**ABOUT THIS TASK**
Give back exactly the line containing "ATOM 349 O O" together with all the lines after it, ending at the final line below.

**GIVEN INFORMATION**
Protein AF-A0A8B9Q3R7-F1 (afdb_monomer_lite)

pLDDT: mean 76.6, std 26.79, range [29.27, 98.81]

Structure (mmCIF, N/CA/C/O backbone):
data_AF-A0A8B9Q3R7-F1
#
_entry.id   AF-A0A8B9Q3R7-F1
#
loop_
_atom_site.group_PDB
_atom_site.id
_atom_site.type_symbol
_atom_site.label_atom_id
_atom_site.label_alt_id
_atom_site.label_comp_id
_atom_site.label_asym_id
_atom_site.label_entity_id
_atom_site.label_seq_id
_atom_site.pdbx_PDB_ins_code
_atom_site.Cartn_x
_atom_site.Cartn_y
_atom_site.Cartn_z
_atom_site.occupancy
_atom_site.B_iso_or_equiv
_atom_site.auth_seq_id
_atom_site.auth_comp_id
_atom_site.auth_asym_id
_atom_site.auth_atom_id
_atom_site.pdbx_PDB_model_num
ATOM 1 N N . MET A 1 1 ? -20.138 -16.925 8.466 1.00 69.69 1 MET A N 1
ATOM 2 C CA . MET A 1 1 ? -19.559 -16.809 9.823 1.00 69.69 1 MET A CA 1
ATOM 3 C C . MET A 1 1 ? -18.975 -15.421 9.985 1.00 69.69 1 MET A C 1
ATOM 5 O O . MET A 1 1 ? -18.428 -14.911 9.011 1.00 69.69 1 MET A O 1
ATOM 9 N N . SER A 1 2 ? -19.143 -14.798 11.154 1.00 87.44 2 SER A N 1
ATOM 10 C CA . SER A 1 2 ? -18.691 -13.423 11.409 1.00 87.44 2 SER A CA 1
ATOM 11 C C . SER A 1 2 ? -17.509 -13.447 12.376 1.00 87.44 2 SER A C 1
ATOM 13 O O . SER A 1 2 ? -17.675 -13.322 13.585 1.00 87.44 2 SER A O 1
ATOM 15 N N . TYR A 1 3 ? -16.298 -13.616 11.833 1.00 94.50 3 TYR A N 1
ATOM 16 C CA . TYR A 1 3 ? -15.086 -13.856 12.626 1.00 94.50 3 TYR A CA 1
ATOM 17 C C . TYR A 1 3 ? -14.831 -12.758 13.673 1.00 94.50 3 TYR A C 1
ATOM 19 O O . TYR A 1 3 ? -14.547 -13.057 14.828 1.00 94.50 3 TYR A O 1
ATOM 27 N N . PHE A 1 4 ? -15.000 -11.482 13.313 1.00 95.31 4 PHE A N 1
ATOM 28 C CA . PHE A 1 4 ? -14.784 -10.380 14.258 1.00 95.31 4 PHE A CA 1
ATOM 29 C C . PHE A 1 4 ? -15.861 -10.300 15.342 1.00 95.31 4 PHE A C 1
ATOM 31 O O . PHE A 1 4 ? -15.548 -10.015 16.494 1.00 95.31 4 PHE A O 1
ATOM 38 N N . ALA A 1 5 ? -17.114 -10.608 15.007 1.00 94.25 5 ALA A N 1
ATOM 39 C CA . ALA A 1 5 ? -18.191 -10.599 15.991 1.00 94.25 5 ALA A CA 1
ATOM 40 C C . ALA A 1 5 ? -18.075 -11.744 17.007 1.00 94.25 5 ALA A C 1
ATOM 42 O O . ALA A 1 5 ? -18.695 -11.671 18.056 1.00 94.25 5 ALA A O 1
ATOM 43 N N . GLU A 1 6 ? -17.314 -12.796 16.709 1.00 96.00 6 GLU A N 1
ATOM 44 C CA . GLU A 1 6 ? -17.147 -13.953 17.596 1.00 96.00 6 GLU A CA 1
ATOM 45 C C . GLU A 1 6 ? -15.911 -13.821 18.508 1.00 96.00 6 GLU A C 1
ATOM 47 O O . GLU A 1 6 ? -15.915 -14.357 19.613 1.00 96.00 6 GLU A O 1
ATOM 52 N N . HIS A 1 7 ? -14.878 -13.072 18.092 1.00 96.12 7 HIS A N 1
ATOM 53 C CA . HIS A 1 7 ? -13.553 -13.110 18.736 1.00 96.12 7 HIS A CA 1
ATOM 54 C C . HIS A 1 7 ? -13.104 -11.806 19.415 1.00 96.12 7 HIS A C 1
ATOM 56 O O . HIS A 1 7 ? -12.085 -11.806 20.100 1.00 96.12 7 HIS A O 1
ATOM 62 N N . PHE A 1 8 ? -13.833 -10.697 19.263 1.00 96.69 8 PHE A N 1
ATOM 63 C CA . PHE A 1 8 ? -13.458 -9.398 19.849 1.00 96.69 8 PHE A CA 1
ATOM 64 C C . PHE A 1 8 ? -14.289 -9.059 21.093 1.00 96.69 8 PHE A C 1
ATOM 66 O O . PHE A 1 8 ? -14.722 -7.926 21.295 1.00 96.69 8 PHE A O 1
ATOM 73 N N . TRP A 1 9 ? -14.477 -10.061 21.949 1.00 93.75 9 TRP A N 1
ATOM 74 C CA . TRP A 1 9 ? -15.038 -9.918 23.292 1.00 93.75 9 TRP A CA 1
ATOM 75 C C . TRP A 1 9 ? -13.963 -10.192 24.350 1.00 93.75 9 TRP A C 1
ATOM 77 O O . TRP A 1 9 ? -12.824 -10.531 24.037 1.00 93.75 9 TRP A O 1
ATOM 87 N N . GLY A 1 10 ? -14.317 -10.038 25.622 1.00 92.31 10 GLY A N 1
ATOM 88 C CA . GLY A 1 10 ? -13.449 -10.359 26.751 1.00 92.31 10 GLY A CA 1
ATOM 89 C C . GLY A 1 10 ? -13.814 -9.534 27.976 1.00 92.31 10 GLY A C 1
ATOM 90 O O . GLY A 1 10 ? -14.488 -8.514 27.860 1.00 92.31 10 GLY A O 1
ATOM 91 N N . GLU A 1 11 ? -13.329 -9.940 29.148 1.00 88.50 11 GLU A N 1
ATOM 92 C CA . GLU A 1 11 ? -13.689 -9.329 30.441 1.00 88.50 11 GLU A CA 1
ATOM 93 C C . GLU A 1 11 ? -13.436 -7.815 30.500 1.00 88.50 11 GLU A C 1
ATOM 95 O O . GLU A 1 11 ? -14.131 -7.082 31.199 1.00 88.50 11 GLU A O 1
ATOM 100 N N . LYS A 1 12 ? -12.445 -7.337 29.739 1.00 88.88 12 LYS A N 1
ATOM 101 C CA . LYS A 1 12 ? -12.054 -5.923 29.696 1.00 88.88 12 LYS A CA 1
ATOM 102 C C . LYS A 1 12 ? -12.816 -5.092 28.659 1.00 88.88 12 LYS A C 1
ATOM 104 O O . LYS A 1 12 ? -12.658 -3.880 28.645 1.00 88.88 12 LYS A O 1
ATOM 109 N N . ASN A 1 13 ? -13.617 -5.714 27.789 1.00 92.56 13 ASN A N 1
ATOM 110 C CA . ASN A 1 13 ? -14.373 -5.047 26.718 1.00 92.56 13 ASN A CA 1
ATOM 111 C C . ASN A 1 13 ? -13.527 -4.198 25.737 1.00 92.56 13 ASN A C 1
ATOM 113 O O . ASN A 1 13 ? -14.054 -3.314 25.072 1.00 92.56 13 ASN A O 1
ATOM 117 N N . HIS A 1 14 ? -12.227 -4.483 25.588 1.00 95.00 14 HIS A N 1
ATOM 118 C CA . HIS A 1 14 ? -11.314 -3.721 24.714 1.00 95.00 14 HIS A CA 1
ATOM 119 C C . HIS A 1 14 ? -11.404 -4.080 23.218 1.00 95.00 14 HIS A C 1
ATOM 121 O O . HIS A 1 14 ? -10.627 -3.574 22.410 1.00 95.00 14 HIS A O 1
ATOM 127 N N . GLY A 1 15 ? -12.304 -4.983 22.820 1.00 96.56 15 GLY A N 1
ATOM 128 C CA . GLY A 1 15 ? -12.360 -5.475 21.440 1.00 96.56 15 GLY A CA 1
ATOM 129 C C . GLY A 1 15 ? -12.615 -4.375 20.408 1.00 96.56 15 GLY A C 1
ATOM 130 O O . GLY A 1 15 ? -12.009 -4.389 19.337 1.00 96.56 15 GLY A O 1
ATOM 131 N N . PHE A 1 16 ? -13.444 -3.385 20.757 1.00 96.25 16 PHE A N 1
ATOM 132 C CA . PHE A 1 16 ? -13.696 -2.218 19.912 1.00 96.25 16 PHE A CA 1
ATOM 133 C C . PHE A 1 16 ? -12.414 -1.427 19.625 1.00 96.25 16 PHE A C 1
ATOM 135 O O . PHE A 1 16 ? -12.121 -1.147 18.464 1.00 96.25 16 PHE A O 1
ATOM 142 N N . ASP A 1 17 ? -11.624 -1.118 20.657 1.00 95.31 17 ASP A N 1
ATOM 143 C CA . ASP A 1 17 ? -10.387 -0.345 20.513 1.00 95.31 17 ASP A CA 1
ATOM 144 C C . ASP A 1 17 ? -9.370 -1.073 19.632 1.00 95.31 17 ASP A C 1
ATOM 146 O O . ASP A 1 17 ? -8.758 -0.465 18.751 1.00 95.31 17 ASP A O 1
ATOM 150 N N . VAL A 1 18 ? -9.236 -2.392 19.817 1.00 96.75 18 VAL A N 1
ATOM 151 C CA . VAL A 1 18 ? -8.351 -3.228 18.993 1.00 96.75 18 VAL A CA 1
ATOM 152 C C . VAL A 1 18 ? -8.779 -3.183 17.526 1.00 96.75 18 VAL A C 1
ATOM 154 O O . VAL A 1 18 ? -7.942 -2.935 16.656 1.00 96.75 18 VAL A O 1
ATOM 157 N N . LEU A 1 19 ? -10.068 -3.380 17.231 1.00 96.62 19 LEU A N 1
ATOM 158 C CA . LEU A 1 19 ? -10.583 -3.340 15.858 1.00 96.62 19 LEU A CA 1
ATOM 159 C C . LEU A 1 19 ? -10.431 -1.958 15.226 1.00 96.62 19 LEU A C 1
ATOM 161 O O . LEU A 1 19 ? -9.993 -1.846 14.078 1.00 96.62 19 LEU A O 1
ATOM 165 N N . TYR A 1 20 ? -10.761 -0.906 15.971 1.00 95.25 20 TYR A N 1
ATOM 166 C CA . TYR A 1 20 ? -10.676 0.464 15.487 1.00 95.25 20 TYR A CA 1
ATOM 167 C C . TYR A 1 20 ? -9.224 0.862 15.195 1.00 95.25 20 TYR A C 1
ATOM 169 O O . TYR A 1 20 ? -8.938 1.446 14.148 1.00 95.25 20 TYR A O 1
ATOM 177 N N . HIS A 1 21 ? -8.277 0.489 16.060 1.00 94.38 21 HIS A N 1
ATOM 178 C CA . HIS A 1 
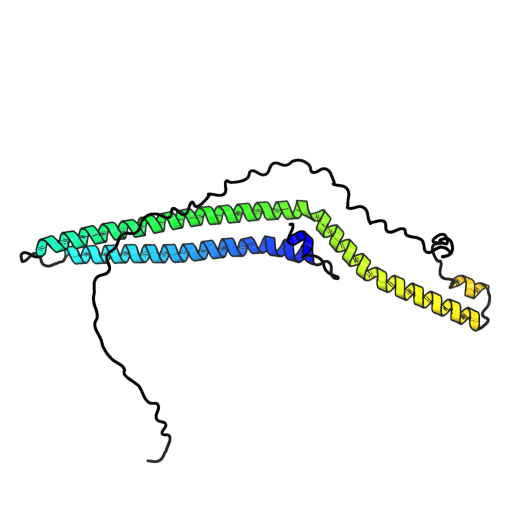21 ? -6.857 0.739 15.818 1.00 94.38 21 HIS A CA 1
ATOM 179 C C . HIS A 1 21 ? -6.308 -0.100 14.658 1.00 94.38 21 HIS A C 1
ATOM 181 O O . HIS A 1 21 ? -5.561 0.415 13.826 1.00 94.38 21 HIS A O 1
ATOM 187 N N . ASN A 1 22 ? -6.721 -1.367 14.552 1.00 95.44 22 ASN A N 1
ATOM 188 C CA . ASN A 1 22 ? -6.355 -2.237 13.435 1.00 95.44 22 ASN A CA 1
ATOM 189 C C . ASN A 1 22 ? -6.829 -1.671 12.087 1.00 95.44 22 ASN A C 1
ATOM 191 O O . ASN A 1 22 ? -6.076 -1.673 11.117 1.00 95.44 22 ASN A O 1
ATOM 195 N N . MET A 1 23 ? -8.039 -1.110 12.027 1.00 94.38 23 MET A N 1
ATOM 196 C CA . MET A 1 23 ? -8.512 -0.396 10.839 1.00 94.38 23 MET A CA 1
ATOM 197 C C . MET A 1 23 ? -7.560 0.757 10.476 1.00 94.38 23 MET A C 1
ATOM 199 O O . MET A 1 23 ? -7.133 0.867 9.326 1.00 94.38 23 MET A O 1
ATOM 203 N N . LYS A 1 24 ? -7.152 1.579 11.455 1.00 91.69 24 LYS A N 1
ATOM 204 C CA . LYS A 1 24 ? -6.210 2.688 11.217 1.00 91.69 24 LYS A CA 1
ATOM 205 C C . LYS A 1 24 ? -4.828 2.212 10.765 1.00 91.69 24 LYS A C 1
ATOM 207 O O . LYS A 1 24 ? -4.228 2.873 9.918 1.00 91.69 24 LYS A O 1
ATOM 212 N N . HIS A 1 25 ? -4.352 1.066 11.256 1.00 92.88 25 HIS A N 1
ATOM 213 C CA . HIS A 1 25 ? -3.097 0.461 10.797 1.00 92.88 25 HIS A CA 1
ATOM 214 C C . HIS A 1 25 ? -3.080 0.157 9.298 1.00 92.88 25 HIS A C 1
ATOM 216 O O . HIS A 1 25 ? -2.004 0.156 8.709 1.00 92.88 25 HIS A O 1
ATOM 222 N N . GLY A 1 26 ? -4.235 -0.010 8.647 1.00 93.06 26 GLY A N 1
ATOM 223 C CA . GLY A 1 26 ? -4.280 -0.200 7.199 1.00 93.06 26 GLY A CA 1
ATOM 224 C C . GLY A 1 26 ? -3.604 0.930 6.404 1.00 93.06 26 GLY A C 1
ATOM 225 O O . GLY A 1 26 ? -3.099 0.673 5.317 1.00 93.06 26 GLY A O 1
ATOM 226 N N . GLN A 1 27 ? -3.522 2.156 6.944 1.00 93.06 27 GLN A N 1
ATOM 227 C CA . GLN A 1 27 ? -2.788 3.253 6.294 1.00 93.06 27 GLN A CA 1
ATOM 228 C C . GLN A 1 27 ? -1.273 3.009 6.263 1.00 93.06 27 GLN A C 1
ATOM 230 O O . GLN A 1 27 ? -0.607 3.416 5.312 1.00 93.06 27 GLN A O 1
ATOM 235 N N . ILE A 1 28 ? -0.736 2.335 7.287 1.00 95.31 28 ILE A N 1
ATOM 236 C CA . ILE A 1 28 ? 0.677 1.949 7.350 1.00 95.31 28 ILE A CA 1
ATOM 237 C C . ILE A 1 28 ? 0.960 0.954 6.226 1.00 95.31 28 ILE A C 1
ATOM 239 O O . ILE A 1 28 ? 1.852 1.199 5.421 1.00 95.31 28 ILE A O 1
ATOM 243 N N . SER A 1 29 ? 0.129 -0.083 6.086 1.00 96.50 29 SER A N 1
ATOM 244 C CA . SER A 1 29 ? 0.280 -1.084 5.023 1.00 96.50 29 SER A CA 1
ATOM 245 C C . SER A 1 29 ? 0.214 -0.475 3.619 1.00 96.50 29 SER A C 1
ATOM 247 O O . SER A 1 29 ? 1.019 -0.823 2.759 1.00 96.50 29 SER A O 1
ATOM 249 N N . THR A 1 30 ? -0.704 0.468 3.380 1.00 98.00 30 THR A N 1
ATOM 250 C CA . THR A 1 30 ? -0.800 1.174 2.090 1.00 98.00 30 THR A CA 1
ATOM 251 C C . THR A 1 30 ? 0.470 1.974 1.788 1.00 98.00 30 THR A C 1
ATOM 253 O O . THR A 1 30 ? 0.964 1.951 0.659 1.00 98.00 30 THR A O 1
ATOM 256 N N . LYS A 1 31 ? 1.029 2.659 2.795 1.00 97.06 31 LYS A N 1
ATOM 257 C CA . LYS A 1 31 ? 2.275 3.422 2.653 1.00 97.06 31 LYS A CA 1
ATOM 258 C C . LYS A 1 31 ? 3.472 2.507 2.393 1.00 97.06 31 LYS A C 1
ATOM 260 O O . LYS A 1 31 ? 4.202 2.736 1.434 1.00 97.06 31 LYS A O 1
ATOM 265 N N . GLU A 1 32 ? 3.641 1.463 3.199 1.00 98.19 32 GLU A N 1
ATOM 266 C CA . GLU A 1 32 ? 4.731 0.492 3.052 1.00 98.19 32 GLU A CA 1
ATOM 267 C C . GLU A 1 32 ? 4.698 -0.191 1.680 1.00 98.19 32 GLU A C 1
ATOM 269 O O . GLU A 1 32 ? 5.741 -0.366 1.051 1.00 98.19 32 GLU A O 1
ATOM 274 N N . LEU A 1 33 ? 3.504 -0.506 1.164 1.00 98.56 33 LEU A N 1
ATOM 275 C CA . LEU A 1 33 ? 3.350 -1.042 -0.186 1.00 98.56 33 LEU A CA 1
ATOM 276 C C . LEU A 1 33 ? 3.791 -0.033 -1.255 1.00 98.56 33 LEU A C 1
ATOM 278 O O . LEU A 1 33 ? 4.512 -0.404 -2.180 1.00 98.56 33 LEU A O 1
ATOM 282 N N . ALA A 1 34 ? 3.388 1.236 -1.145 1.00 98.50 34 ALA A N 1
ATOM 283 C CA . ALA A 1 34 ? 3.820 2.274 -2.082 1.00 98.50 34 ALA A CA 1
ATOM 284 C C . ALA A 1 34 ? 5.347 2.457 -2.066 1.00 98.50 34 ALA A C 1
ATOM 286 O O . ALA A 1 34 ? 5.961 2.595 -3.126 1.00 98.50 34 ALA A O 1
ATOM 287 N N . ASP A 1 35 ? 5.955 2.423 -0.879 1.00 98.62 35 ASP A N 1
ATOM 288 C CA . ASP A 1 35 ? 7.403 2.528 -0.698 1.00 98.62 35 ASP A CA 1
ATOM 289 C C . ASP A 1 35 ? 8.127 1.328 -1.324 1.00 98.62 35 ASP A C 1
ATOM 291 O O . ASP A 1 35 ? 9.048 1.513 -2.119 1.00 98.62 35 ASP A O 1
ATOM 295 N N . PHE A 1 36 ? 7.640 0.108 -1.092 1.00 98.81 36 PHE A N 1
ATOM 296 C CA . PHE A 1 36 ? 8.176 -1.101 -1.720 1.00 98.81 36 PHE A CA 1
ATOM 297 C C . PHE A 1 36 ? 8.122 -1.049 -3.255 1.00 98.81 36 PHE A C 1
ATOM 299 O O . PHE A 1 36 ? 9.102 -1.364 -3.936 1.00 98.81 36 PHE A O 1
ATOM 306 N N . ILE A 1 37 ? 6.987 -0.634 -3.829 1.00 98.81 37 ILE A N 1
ATOM 307 C CA . ILE A 1 37 ? 6.838 -0.537 -5.288 1.00 98.81 37 ILE A CA 1
ATOM 308 C C . ILE A 1 37 ? 7.726 0.572 -5.864 1.00 98.81 37 ILE A C 1
ATOM 310 O O . ILE A 1 37 ? 8.236 0.421 -6.976 1.00 98.81 37 ILE A O 1
ATOM 314 N N . ARG A 1 38 ? 7.973 1.653 -5.113 1.00 98.75 38 ARG A N 1
ATOM 315 C CA . ARG A 1 38 ? 8.908 2.714 -5.512 1.00 98.75 38 ARG A CA 1
ATOM 316 C C . ARG A 1 38 ? 10.340 2.201 -5.605 1.00 98.75 38 ARG A C 1
ATOM 318 O O . ARG A 1 38 ? 10.989 2.438 -6.622 1.00 98.75 38 ARG A O 1
ATOM 325 N N . GLU A 1 39 ? 10.793 1.439 -4.614 1.00 98.81 39 GLU A N 1
ATOM 326 C CA . GLU A 1 39 ? 12.106 0.784 -4.662 1.00 98.81 39 GLU A CA 1
ATOM 327 C C . GLU A 1 39 ? 12.197 -0.191 -5.842 1.00 98.81 39 GLU A C 1
ATOM 329 O O . GLU A 1 39 ? 13.172 -0.186 -6.599 1.00 98.81 39 GLU A O 1
ATOM 334 N N . ARG A 1 40 ? 11.137 -0.973 -6.090 1.00 98.75 40 ARG A N 1
ATOM 335 C CA . ARG A 1 40 ? 11.080 -1.843 -7.270 1.00 98.75 40 ARG A CA 1
ATOM 336 C C . ARG A 1 40 ? 11.185 -1.047 -8.573 1.00 98.75 40 ARG A C 1
ATOM 338 O O . ARG A 1 40 ? 11.934 -1.448 -9.458 1.00 98.75 40 ARG A O 1
ATOM 345 N N . ALA A 1 41 ? 10.477 0.073 -8.700 1.00 98.75 41 ALA A N 1
ATOM 346 C CA . ALA A 1 41 ? 10.535 0.924 -9.887 1.00 98.75 41 ALA A CA 1
ATOM 347 C C . ALA A 1 41 ? 11.942 1.510 -10.115 1.00 98.75 41 ALA A C 1
ATOM 349 O O . ALA A 1 41 ? 12.398 1.549 -11.258 1.00 98.75 41 ALA A O 1
ATOM 350 N N . ALA A 1 42 ? 12.650 1.894 -9.047 1.00 98.69 42 ALA A N 1
ATOM 351 C CA . ALA A 1 42 ? 14.033 2.370 -9.119 1.00 98.69 42 ALA A CA 1
ATOM 352 C C . ALA A 1 42 ? 15.005 1.277 -9.603 1.00 98.69 42 ALA A C 1
ATOM 354 O O . ALA A 1 42 ? 15.898 1.545 -10.413 1.00 98.69 42 ALA A O 1
ATOM 355 N N . ILE A 1 43 ? 14.807 0.026 -9.168 1.00 98.75 43 ILE A N 1
ATOM 356 C CA . ILE A 1 43 ? 15.573 -1.128 -9.668 1.00 98.75 43 ILE A CA 1
ATOM 357 C C . ILE A 1 43 ? 15.341 -1.317 -11.172 1.00 98.75 43 ILE A C 1
ATOM 359 O O . ILE A 1 43 ? 16.306 -1.450 -11.926 1.00 98.75 43 ILE A O 1
ATOM 363 N N . GLU A 1 44 ? 14.083 -1.286 -11.620 1.00 98.75 44 GLU A N 1
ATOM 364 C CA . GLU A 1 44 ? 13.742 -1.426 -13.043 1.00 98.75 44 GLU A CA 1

**YOUR RESPONSE**
ATOM 349 O O . ALA A 1 41 ? 12.398 1.549 -11.258 1.00 98.75 41 ALA A O 1
ATOM 350 N N . ALA A 1 42 ? 12.650 1.894 -9.047 1.00 98.69 42 ALA A N 1
ATOM 351 C CA . ALA A 1 42 ? 14.033 2.370 -9.119 1.00 98.69 42 ALA A CA 1
ATOM 352 C C . ALA A 1 42 ? 15.005 1.277 -9.603 1.00 98.69 42 ALA A C 1
ATOM 354 O O . ALA A 1 42 ? 15.898 1.545 -10.413 1.00 98.69 42 ALA A O 1
ATOM 355 N N . ILE A 1 43 ? 14.807 0.026 -9.168 1.00 98.75 43 ILE A N 1
ATOM 356 C CA . ILE A 1 43 ? 15.573 -1.128 -9.668 1.00 98.75 43 ILE A CA 1
ATOM 357 C C . ILE A 1 43 ? 15.341 -1.317 -11.172 1.00 98.75 43 ILE A C 1
ATOM 359 O O . ILE A 1 43 ? 16.306 -1.450 -11.926 1.00 98.75 43 ILE A O 1
ATOM 363 N N . GLU A 1 44 ? 14.083 -1.286 -11.620 1.00 98.75 44 GLU A N 1
ATOM 364 C CA . GLU A 1 44 ? 13.742 -1.426 -13.043 1.00 98.75 44 GLU A CA 1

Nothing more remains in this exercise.